I’m tired of mental health ruling my life, but my mental health is just that – mine whether I want it or not. The question is how I can use my mental health to my advantage. OCD-me loves picking weeds because it’s detail-oriented and there is something about clearing weeds that satisfy an obsession for a better-looking yard. That is using my mental health to my advantage. (FYI-Bipolar-me likes to fight with OCD-me, so please don’t think I have the perfect yard.)

So how can I use the often reigning Bipolar-me to my advantage with future goals/tasks/obligations/conquests? There’s a thought. Perhaps my goals need to become quests. What’s the fun in life if you can’t have a few epic quests? Here’s the big problem: Bipolar Depressive-me. How can I combat that troll? (I like dragons too much to turn them into the bad guys.)

While nothing will completely vanquish that troll, I can keep it more at bay with self-care and understanding my mental health cycles. The troll will appear and take over, but I can exercise self-care to combat it like a sword of light. (I like swords, too. Have I shown you my sword wall? – And there we see a glimpse of Bipolar Manic-Me.)

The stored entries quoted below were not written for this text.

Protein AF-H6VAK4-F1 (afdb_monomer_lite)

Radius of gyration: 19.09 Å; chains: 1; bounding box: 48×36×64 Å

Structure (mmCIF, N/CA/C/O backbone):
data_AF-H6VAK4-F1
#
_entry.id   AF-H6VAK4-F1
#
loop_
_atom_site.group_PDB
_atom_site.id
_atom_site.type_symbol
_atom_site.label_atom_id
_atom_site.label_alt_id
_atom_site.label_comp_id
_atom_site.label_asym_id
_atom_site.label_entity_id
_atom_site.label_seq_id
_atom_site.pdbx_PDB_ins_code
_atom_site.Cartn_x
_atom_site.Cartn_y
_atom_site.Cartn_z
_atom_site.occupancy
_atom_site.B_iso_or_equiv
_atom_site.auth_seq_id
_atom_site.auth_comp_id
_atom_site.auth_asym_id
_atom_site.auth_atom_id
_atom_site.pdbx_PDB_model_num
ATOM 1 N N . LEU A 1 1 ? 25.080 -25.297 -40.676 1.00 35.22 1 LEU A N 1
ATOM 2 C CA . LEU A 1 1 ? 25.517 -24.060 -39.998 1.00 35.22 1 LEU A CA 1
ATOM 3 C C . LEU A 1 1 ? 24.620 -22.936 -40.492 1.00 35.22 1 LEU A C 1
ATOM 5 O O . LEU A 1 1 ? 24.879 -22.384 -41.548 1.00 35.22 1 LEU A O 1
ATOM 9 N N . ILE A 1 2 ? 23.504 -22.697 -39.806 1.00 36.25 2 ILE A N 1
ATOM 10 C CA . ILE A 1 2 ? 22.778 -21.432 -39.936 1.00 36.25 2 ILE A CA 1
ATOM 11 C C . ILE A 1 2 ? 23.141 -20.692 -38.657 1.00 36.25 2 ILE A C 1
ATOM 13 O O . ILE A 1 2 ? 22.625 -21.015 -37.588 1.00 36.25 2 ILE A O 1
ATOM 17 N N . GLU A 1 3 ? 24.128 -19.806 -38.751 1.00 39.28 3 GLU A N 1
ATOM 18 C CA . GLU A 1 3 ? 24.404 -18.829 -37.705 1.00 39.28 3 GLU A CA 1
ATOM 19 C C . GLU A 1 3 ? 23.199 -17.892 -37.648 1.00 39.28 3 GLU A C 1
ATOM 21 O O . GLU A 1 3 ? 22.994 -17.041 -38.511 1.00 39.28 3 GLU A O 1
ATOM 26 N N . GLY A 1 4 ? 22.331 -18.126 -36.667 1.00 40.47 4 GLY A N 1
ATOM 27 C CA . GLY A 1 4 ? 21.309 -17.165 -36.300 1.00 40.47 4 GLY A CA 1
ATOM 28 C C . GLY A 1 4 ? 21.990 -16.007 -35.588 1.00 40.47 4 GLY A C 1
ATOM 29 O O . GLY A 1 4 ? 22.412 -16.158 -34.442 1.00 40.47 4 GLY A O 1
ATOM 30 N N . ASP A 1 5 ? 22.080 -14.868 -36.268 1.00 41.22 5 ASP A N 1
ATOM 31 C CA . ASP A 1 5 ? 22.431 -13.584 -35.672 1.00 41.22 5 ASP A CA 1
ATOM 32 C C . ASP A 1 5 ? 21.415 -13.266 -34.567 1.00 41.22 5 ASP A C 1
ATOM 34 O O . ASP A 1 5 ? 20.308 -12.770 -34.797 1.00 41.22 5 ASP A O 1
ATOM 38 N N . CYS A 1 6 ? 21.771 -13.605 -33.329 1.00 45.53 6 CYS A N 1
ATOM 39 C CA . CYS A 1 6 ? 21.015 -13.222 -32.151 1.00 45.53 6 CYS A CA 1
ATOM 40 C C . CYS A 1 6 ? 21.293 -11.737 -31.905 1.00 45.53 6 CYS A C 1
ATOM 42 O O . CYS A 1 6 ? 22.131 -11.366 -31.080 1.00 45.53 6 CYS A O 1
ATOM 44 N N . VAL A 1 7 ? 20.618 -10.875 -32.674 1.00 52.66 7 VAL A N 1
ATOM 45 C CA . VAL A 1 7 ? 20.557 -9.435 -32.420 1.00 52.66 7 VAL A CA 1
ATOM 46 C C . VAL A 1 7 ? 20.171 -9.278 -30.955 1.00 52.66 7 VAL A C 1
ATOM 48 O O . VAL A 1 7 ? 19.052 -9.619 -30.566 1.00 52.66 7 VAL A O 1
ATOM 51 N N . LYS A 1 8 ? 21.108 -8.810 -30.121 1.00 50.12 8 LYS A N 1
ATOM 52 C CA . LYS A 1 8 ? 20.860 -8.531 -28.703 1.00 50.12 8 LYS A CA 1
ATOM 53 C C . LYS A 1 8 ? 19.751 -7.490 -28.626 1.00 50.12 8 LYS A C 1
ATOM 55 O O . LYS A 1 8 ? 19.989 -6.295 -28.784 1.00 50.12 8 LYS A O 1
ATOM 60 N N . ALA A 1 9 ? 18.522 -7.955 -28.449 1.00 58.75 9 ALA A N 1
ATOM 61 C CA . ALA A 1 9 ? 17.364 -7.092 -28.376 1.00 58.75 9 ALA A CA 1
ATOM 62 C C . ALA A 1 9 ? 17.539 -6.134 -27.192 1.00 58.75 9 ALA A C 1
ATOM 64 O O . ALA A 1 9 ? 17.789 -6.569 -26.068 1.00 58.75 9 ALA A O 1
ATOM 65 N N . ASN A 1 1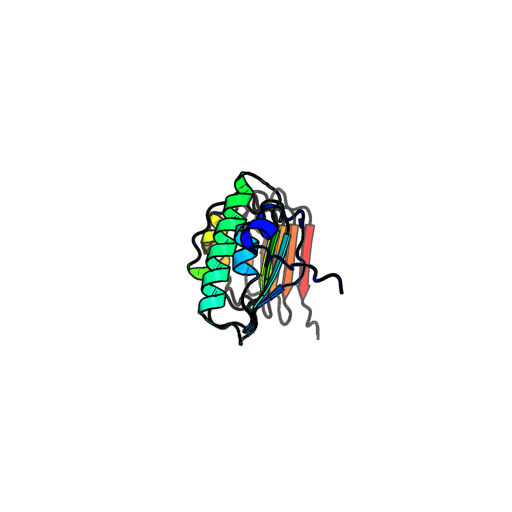0 ? 17.421 -4.827 -27.450 1.00 70.12 10 ASN A N 1
ATOM 66 C CA . ASN A 1 10 ? 17.454 -3.823 -26.393 1.00 70.12 10 ASN A CA 1
ATOM 67 C C . ASN A 1 10 ? 16.316 -4.135 -25.392 1.00 70.12 10 ASN A C 1
ATOM 69 O O . ASN A 1 10 ? 15.145 -4.111 -25.798 1.00 70.12 10 ASN A O 1
ATOM 73 N N . PRO A 1 11 ? 16.621 -4.408 -24.110 1.00 69.44 11 PRO A N 1
ATOM 74 C CA . PRO A 1 11 ? 15.619 -4.780 -23.115 1.00 69.44 11 PRO A CA 1
ATOM 75 C C . PRO A 1 11 ? 14.506 -3.728 -22.965 1.00 69.44 11 PRO A C 1
ATOM 77 O O . PRO A 1 11 ? 13.351 -4.079 -22.726 1.00 69.44 11 PRO A O 1
ATOM 80 N N . GLU A 1 12 ? 14.816 -2.447 -23.187 1.00 75.38 12 GLU A N 1
ATOM 81 C CA . GLU A 1 12 ? 13.841 -1.350 -23.159 1.00 75.38 12 GLU A CA 1
ATOM 82 C C . GLU A 1 12 ? 12.853 -1.388 -24.334 1.00 75.38 12 GLU A C 1
ATOM 84 O O . GLU A 1 12 ? 11.674 -1.064 -24.189 1.00 75.38 12 GLU A O 1
ATOM 89 N N . HIS A 1 13 ? 13.306 -1.791 -25.523 1.00 75.62 13 HIS A N 1
ATOM 90 C CA . HIS A 1 13 ? 12.418 -1.936 -26.677 1.00 75.62 13 HIS A CA 1
ATOM 91 C C . HIS A 1 13 ? 11.466 -3.120 -26.502 1.00 75.62 13 HIS A C 1
ATOM 93 O O . HIS A 1 13 ? 10.291 -3.028 -26.867 1.00 75.62 13 HIS A O 1
ATOM 99 N N . LEU A 1 14 ? 11.948 -4.211 -25.902 1.00 72.31 14 LEU A N 1
ATOM 100 C CA . LEU A 1 14 ? 11.117 -5.369 -25.584 1.00 72.31 14 LEU A CA 1
ATOM 101 C C . LEU A 1 14 ? 10.090 -5.055 -24.491 1.00 72.31 14 LEU A C 1
ATOM 103 O O . LEU A 1 14 ? 8.928 -5.438 -24.617 1.00 72.31 14 LEU A O 1
ATOM 107 N N . SER A 1 15 ? 10.478 -4.320 -23.447 1.00 78.88 15 SER A N 1
ATOM 108 C CA . SER A 1 15 ? 9.568 -3.966 -22.352 1.00 78.88 15 SER A CA 1
ATOM 109 C C . SER A 1 15 ? 8.464 -2.999 -22.785 1.00 78.88 15 SER A C 1
ATOM 111 O O . SER A 1 15 ? 7.313 -3.205 -22.401 1.00 78.88 15 SER A O 1
ATOM 113 N N . LYS A 1 16 ? 8.754 -2.024 -23.662 1.00 84.12 16 LYS A N 1
ATOM 114 C CA . LYS A 1 16 ? 7.732 -1.133 -24.255 1.00 84.12 16 LYS A CA 1
ATOM 115 C C . LYS A 1 16 ? 6.671 -1.890 -25.053 1.00 84.12 16 LYS A C 1
ATOM 117 O O . LYS A 1 16 ? 5.505 -1.505 -25.048 1.00 84.12 16 LYS A O 1
ATOM 122 N N . ARG A 1 17 ? 7.071 -2.963 -25.742 1.00 86.69 17 ARG A N 1
ATOM 123 C CA . ARG A 1 17 ? 6.168 -3.828 -26.520 1.00 86.69 17 ARG A CA 1
ATOM 124 C C . ARG A 1 17 ? 5.537 -4.942 -25.688 1.00 86.69 17 ARG A C 1
ATOM 126 O O . ARG A 1 17 ? 4.727 -5.700 -26.217 1.00 86.69 17 ARG A O 1
ATOM 133 N N . SER A 1 18 ? 5.903 -5.055 -24.412 1.00 88.06 18 SER A N 1
ATOM 134 C CA . SER A 1 18 ? 5.407 -6.120 -23.556 1.00 88.06 18 SER A CA 1
ATOM 135 C C . SER A 1 18 ? 3.895 -6.023 -23.387 1.00 88.06 18 SER A C 1
ATOM 137 O O . SER A 1 18 ? 3.335 -4.972 -23.066 1.00 88.06 18 SER A O 1
ATOM 139 N N . THR A 1 19 ? 3.232 -7.158 -23.570 1.00 93.50 19 THR A N 1
ATOM 140 C CA . THR A 1 19 ? 1.805 -7.331 -23.304 1.00 93.50 19 THR A CA 1
ATOM 141 C C . THR A 1 19 ? 1.542 -7.876 -21.905 1.00 93.50 19 THR A C 1
ATOM 143 O O . THR A 1 19 ? 0.398 -8.183 -21.589 1.00 93.50 19 THR A O 1
ATOM 146 N N . LEU A 1 20 ? 2.578 -8.009 -21.066 1.00 94.50 20 LEU A N 1
ATOM 147 C CA . LEU A 1 20 ? 2.433 -8.538 -19.716 1.00 94.50 20 LEU A CA 1
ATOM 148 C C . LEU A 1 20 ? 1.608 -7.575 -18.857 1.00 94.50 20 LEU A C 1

Self-care for me means showering, brushing my teeth, reading for fun, and crafting. I cross stitch and have recently discovered diamond painting. A few to 30 minutes of self-care often helps me focus more on my current quest. (Oh, how I love metaphors.)

So there we have a partial and imperfect solution to a problem that will never go away, but it’s a start. I still fear the future and worry about my future endeavors, but I have a plan to work thorough that fear. We’ll see how well it works and adjust as necessary. That’s all anyone can do when faced with a troll.